**Task statement**
The answer should be an exact repeat of the stretch of material below from the line containing "ATOM 321 N N" through the line containing "ATOM 325 O O".

**Supplied records**
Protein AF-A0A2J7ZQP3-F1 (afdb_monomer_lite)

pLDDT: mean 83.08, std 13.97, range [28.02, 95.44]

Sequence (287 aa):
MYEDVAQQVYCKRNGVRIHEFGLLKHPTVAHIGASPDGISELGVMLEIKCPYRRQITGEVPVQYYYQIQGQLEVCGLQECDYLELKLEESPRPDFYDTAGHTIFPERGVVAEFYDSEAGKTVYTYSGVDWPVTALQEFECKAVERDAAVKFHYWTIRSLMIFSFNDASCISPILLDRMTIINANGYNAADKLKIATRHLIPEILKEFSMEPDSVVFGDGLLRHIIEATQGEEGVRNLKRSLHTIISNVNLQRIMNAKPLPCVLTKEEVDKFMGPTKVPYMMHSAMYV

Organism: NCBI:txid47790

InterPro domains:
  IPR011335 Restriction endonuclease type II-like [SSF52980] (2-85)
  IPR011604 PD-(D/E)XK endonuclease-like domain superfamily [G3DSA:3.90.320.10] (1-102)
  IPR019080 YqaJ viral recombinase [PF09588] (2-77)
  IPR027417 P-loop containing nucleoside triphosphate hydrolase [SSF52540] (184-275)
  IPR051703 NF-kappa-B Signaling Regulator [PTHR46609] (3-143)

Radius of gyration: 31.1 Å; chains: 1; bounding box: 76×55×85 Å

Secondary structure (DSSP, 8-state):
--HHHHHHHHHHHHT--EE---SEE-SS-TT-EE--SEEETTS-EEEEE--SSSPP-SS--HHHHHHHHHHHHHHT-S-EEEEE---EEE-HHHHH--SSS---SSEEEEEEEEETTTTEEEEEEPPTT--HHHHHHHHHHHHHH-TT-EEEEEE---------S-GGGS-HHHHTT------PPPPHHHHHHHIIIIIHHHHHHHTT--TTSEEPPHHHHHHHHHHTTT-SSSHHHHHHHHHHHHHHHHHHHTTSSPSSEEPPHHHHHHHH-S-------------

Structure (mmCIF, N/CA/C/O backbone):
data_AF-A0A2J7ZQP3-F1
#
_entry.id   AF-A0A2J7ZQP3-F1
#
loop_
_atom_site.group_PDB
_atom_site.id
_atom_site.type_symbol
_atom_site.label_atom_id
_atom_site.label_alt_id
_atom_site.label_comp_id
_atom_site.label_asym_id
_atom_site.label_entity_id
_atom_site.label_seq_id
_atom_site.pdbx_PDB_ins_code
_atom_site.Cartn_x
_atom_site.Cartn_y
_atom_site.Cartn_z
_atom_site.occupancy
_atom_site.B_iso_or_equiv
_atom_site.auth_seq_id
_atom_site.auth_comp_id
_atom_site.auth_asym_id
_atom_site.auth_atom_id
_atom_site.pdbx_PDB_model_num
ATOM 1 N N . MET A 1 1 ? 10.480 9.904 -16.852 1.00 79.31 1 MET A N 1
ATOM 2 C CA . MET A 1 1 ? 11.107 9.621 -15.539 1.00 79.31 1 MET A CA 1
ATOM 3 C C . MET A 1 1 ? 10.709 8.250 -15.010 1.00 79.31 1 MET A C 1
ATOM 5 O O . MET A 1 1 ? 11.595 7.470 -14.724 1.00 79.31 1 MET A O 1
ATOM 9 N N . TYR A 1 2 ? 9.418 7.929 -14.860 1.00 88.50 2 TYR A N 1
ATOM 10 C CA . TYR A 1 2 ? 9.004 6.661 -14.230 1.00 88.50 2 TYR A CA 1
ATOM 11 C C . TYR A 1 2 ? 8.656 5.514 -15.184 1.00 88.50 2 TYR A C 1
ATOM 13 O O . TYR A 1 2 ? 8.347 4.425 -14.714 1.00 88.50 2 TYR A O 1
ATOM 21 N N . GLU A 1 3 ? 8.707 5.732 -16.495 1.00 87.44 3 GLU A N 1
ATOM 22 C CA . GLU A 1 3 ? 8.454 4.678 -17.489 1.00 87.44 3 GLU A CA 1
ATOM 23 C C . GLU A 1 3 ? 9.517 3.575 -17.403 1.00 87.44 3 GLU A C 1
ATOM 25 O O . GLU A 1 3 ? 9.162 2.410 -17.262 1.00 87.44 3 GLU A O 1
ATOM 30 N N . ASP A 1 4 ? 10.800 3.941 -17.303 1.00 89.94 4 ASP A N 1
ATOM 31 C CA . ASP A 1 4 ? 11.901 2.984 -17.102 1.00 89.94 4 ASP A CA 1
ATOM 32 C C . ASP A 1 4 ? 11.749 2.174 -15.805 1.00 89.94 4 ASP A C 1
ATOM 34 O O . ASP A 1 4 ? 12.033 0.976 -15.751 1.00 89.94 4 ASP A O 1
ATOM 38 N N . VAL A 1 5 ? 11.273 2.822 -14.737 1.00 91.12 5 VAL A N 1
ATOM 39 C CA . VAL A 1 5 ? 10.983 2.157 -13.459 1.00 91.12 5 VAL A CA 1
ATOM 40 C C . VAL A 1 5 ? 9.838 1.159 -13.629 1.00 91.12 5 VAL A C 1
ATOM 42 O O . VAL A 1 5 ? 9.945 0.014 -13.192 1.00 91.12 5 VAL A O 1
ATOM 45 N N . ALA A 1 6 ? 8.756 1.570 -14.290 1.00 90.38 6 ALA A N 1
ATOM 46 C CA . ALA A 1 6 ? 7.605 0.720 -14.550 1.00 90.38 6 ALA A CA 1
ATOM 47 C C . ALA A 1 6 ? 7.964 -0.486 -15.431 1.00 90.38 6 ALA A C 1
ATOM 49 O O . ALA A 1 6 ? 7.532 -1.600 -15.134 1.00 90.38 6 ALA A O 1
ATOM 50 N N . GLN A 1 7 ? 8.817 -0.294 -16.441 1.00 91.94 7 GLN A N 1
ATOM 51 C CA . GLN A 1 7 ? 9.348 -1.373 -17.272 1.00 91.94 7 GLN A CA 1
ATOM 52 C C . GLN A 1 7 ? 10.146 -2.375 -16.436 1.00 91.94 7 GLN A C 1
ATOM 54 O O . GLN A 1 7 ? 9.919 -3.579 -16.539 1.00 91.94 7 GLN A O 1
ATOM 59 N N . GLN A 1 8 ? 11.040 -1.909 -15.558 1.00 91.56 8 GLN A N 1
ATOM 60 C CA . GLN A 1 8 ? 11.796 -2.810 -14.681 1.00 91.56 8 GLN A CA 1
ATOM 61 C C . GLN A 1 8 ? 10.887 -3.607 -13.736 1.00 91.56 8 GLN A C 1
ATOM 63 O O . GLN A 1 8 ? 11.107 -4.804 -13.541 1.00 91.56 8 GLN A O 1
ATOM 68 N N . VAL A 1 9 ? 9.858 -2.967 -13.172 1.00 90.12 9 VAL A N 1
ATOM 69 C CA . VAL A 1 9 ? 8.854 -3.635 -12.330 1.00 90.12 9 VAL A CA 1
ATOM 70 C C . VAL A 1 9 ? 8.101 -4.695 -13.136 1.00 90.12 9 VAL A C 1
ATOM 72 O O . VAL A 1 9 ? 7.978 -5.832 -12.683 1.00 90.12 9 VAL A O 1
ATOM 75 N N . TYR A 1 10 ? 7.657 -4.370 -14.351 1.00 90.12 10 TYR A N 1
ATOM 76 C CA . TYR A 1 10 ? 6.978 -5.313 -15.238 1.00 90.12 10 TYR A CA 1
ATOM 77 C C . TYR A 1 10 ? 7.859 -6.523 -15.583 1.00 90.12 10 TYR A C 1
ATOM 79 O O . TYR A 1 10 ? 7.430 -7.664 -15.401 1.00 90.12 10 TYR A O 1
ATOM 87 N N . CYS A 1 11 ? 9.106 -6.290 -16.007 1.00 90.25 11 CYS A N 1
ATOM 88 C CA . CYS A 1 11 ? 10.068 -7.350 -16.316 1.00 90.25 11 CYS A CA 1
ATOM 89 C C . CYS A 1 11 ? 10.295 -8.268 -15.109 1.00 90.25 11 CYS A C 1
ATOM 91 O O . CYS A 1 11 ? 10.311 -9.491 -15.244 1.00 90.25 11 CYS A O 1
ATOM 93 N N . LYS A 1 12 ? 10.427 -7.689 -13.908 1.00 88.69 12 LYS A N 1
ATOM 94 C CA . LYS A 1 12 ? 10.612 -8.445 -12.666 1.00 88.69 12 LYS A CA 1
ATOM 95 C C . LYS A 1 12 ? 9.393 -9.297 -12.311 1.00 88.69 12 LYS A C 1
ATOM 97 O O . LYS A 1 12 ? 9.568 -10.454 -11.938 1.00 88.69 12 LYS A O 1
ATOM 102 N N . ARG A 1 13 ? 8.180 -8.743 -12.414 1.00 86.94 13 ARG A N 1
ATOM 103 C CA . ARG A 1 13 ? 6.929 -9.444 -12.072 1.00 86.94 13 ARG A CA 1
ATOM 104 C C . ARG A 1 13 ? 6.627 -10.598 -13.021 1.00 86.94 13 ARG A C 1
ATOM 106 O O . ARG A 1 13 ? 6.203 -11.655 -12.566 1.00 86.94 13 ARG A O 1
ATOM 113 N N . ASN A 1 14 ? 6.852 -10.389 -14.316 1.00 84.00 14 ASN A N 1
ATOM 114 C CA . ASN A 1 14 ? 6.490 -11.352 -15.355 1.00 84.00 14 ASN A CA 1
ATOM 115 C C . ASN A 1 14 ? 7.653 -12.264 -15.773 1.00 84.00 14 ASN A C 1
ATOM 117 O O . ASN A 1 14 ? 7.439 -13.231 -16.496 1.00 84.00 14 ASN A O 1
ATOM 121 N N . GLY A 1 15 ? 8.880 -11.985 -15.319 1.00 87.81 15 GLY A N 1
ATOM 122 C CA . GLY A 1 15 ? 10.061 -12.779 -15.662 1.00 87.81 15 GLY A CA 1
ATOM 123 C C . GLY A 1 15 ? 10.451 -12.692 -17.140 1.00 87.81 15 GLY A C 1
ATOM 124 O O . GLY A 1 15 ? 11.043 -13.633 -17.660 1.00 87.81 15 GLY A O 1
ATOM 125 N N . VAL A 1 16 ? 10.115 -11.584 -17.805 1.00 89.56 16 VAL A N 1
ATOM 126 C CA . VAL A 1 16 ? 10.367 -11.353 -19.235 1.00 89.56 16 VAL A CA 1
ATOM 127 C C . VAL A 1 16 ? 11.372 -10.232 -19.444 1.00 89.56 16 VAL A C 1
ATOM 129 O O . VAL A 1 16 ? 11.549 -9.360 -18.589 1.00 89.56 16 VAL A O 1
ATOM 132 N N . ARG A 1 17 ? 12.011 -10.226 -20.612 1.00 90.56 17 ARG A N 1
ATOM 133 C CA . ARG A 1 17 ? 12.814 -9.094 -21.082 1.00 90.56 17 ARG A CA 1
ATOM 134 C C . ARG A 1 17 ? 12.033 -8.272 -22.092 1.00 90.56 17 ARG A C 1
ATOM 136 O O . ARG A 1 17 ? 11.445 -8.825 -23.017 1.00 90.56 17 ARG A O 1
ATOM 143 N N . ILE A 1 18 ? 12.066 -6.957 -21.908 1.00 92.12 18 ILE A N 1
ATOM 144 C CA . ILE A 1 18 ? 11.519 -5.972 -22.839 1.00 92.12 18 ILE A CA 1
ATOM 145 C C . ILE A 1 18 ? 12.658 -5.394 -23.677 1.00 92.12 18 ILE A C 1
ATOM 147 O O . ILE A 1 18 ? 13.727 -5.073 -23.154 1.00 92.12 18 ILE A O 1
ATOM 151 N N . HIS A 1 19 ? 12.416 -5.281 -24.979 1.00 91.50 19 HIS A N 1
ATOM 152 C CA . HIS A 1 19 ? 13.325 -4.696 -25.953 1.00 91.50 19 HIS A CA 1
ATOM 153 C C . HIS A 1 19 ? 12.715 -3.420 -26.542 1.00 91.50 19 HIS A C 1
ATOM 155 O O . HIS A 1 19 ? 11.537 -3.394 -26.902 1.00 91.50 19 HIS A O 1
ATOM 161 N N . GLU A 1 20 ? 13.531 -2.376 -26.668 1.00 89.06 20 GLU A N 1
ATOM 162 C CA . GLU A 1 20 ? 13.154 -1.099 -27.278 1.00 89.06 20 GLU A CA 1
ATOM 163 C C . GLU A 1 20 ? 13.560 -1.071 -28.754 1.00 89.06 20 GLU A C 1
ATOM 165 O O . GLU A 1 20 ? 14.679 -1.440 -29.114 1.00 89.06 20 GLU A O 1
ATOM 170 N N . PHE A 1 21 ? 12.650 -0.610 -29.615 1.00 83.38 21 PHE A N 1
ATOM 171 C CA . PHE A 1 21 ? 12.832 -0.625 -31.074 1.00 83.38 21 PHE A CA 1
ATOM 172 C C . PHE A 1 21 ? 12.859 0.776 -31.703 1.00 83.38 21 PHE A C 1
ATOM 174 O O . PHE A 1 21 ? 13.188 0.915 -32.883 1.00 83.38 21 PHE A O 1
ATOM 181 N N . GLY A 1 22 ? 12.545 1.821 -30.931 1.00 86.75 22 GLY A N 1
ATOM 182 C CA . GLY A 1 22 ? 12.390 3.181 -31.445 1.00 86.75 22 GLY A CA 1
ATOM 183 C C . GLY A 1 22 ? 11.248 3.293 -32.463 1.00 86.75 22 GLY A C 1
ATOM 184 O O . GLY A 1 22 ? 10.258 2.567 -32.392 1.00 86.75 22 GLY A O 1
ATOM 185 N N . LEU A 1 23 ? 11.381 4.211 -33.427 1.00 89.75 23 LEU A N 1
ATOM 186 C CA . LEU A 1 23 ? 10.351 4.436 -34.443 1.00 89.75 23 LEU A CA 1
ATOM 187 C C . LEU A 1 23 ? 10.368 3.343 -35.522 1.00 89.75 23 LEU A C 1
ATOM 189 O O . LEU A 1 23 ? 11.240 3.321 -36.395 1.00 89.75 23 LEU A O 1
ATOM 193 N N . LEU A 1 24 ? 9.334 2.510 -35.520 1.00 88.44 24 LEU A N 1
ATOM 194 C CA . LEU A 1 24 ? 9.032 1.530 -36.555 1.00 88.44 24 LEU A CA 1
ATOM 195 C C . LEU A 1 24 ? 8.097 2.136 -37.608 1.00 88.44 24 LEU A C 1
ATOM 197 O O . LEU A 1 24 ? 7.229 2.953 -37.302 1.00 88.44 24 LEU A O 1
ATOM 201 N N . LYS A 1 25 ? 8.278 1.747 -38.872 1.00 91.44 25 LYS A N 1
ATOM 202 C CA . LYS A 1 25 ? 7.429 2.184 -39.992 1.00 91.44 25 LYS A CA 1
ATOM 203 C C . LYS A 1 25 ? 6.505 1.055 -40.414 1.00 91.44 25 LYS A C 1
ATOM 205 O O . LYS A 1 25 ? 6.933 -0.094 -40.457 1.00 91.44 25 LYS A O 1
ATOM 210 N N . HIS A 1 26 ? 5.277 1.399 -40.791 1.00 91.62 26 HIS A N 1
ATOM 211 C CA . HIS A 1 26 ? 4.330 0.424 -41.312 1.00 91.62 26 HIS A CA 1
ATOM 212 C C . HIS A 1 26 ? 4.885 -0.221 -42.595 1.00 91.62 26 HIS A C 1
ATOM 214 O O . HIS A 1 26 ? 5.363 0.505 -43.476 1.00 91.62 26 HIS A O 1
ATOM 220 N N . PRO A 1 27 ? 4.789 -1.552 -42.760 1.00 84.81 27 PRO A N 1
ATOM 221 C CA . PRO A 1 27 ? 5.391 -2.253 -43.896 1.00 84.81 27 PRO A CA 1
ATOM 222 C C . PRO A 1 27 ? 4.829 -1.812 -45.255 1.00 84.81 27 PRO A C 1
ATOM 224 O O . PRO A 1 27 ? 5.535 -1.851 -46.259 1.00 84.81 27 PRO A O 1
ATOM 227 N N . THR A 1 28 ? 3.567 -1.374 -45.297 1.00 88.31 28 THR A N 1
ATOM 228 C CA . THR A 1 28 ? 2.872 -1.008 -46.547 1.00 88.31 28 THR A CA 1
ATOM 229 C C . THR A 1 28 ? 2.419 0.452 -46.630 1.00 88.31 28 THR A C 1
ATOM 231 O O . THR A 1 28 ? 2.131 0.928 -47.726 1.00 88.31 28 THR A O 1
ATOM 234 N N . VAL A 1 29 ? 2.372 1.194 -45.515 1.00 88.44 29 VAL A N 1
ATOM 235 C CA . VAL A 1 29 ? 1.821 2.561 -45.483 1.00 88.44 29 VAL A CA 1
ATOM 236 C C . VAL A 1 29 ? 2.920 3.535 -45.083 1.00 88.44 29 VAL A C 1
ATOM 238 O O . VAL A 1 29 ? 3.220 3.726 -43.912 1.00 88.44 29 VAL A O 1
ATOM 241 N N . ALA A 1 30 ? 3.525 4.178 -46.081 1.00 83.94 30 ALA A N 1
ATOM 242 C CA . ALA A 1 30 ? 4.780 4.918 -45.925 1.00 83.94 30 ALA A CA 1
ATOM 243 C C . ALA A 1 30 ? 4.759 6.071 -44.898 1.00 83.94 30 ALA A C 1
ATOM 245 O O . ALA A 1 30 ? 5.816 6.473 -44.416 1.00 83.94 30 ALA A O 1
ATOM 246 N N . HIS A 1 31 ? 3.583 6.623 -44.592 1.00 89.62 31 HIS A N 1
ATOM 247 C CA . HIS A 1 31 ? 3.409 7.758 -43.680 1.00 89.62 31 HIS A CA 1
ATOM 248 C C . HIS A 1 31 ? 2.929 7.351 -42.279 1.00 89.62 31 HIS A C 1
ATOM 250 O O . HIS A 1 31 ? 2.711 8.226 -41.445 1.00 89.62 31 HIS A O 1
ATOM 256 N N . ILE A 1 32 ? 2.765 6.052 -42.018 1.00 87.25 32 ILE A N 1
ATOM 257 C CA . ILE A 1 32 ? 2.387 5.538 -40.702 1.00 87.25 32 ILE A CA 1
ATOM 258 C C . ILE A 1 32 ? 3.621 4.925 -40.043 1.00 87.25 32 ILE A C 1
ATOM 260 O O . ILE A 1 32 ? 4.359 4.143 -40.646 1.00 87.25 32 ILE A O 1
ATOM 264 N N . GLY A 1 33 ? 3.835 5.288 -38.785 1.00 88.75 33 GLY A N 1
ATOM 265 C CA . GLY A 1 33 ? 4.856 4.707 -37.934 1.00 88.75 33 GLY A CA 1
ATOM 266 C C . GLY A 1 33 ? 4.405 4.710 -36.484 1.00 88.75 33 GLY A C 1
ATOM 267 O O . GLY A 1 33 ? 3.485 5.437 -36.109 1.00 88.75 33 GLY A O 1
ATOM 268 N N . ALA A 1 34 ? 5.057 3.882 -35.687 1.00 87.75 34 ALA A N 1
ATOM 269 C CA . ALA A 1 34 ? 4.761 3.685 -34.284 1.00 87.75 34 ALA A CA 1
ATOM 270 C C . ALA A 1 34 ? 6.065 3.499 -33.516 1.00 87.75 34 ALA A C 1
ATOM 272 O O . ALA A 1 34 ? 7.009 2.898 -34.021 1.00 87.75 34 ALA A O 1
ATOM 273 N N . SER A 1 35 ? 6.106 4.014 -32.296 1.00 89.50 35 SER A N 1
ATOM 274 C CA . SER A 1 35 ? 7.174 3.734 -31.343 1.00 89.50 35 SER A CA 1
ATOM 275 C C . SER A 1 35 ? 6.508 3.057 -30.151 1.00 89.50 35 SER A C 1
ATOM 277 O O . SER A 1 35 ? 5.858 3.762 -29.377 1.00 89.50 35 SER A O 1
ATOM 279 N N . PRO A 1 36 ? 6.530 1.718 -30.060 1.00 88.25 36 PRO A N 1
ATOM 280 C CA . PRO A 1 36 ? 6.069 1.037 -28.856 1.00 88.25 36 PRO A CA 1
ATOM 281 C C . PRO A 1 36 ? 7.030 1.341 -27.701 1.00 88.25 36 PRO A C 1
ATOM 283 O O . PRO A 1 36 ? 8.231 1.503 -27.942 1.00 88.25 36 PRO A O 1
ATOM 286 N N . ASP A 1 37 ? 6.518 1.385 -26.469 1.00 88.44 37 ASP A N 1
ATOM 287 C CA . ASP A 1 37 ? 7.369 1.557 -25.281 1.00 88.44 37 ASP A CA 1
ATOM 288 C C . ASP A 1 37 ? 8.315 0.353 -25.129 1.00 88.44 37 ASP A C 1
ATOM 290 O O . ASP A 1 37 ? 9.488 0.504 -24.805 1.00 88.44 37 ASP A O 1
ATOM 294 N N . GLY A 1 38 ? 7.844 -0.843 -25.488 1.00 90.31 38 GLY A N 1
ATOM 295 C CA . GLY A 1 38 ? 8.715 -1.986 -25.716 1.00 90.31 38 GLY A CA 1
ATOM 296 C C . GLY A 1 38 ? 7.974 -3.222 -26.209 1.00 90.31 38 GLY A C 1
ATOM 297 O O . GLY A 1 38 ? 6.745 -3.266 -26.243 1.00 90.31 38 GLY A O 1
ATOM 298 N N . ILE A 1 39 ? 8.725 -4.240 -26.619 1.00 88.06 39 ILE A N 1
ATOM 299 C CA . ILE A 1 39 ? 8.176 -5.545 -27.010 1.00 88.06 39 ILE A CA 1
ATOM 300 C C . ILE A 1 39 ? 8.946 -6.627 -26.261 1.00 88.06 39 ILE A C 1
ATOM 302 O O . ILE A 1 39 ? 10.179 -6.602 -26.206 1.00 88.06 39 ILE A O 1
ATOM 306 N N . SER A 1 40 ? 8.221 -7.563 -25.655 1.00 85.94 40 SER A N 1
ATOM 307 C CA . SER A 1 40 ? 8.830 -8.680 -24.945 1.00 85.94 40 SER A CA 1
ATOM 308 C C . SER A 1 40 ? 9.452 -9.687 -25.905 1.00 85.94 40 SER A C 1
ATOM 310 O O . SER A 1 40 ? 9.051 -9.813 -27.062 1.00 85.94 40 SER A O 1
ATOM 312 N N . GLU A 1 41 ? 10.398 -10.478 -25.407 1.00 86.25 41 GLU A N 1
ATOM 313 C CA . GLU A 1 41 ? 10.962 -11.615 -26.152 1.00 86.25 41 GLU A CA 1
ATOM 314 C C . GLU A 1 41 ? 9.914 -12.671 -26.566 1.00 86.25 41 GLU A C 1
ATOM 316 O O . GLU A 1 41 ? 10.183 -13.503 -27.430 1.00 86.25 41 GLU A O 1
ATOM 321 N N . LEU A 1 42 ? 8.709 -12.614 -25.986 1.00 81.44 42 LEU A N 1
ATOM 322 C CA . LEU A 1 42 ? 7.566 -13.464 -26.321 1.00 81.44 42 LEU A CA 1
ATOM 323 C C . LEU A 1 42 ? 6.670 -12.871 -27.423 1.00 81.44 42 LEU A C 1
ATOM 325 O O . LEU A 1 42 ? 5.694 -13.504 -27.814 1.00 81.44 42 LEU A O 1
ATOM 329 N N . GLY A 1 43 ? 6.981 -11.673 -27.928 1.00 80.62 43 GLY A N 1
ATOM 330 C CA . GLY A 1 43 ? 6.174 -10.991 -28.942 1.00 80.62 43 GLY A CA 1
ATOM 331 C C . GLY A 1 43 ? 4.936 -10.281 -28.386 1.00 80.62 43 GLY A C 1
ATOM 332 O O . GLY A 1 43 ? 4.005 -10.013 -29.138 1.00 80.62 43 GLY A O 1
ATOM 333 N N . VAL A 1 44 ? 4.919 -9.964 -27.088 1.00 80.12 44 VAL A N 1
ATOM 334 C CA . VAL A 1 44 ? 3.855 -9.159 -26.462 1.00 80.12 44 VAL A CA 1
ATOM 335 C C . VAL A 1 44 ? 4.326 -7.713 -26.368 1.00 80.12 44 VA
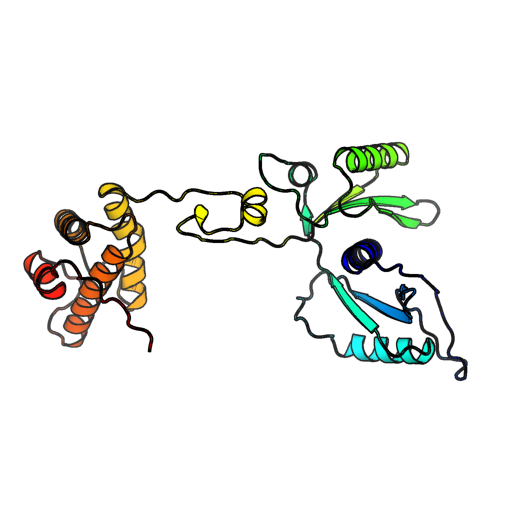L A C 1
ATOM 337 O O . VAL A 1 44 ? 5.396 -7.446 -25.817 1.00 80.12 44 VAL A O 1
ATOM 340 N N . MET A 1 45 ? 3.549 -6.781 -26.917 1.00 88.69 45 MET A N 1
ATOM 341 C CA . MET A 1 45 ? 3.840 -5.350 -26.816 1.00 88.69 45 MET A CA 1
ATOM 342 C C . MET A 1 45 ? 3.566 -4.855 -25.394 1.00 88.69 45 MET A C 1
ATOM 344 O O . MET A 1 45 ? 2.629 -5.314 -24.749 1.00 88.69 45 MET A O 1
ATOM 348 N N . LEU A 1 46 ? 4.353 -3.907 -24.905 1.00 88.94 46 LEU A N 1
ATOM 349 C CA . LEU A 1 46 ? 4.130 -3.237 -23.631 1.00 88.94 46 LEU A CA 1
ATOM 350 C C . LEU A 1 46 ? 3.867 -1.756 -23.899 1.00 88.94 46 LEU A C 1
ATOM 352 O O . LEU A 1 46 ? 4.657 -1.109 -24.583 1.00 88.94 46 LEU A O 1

**Your solution**
ATOM 321 N N . LEU A 1 42 ? 8.709 -12.614 -25.986 1.00 81.44 42 LEU A N 1
ATOM 322 C CA . LEU A 1 42 ? 7.566 -13.464 -26.321 1.00 81.44 42 LEU A CA 1
ATOM 323 C C . LEU A 1 42 ? 6.670 -12.871 -27.423 1.00 81.44 42 LEU A C 1
ATOM 325 O O . LEU A 1 42 ? 5.694 -13.504 -27.814 1.00 81.44 42 LEU A O 1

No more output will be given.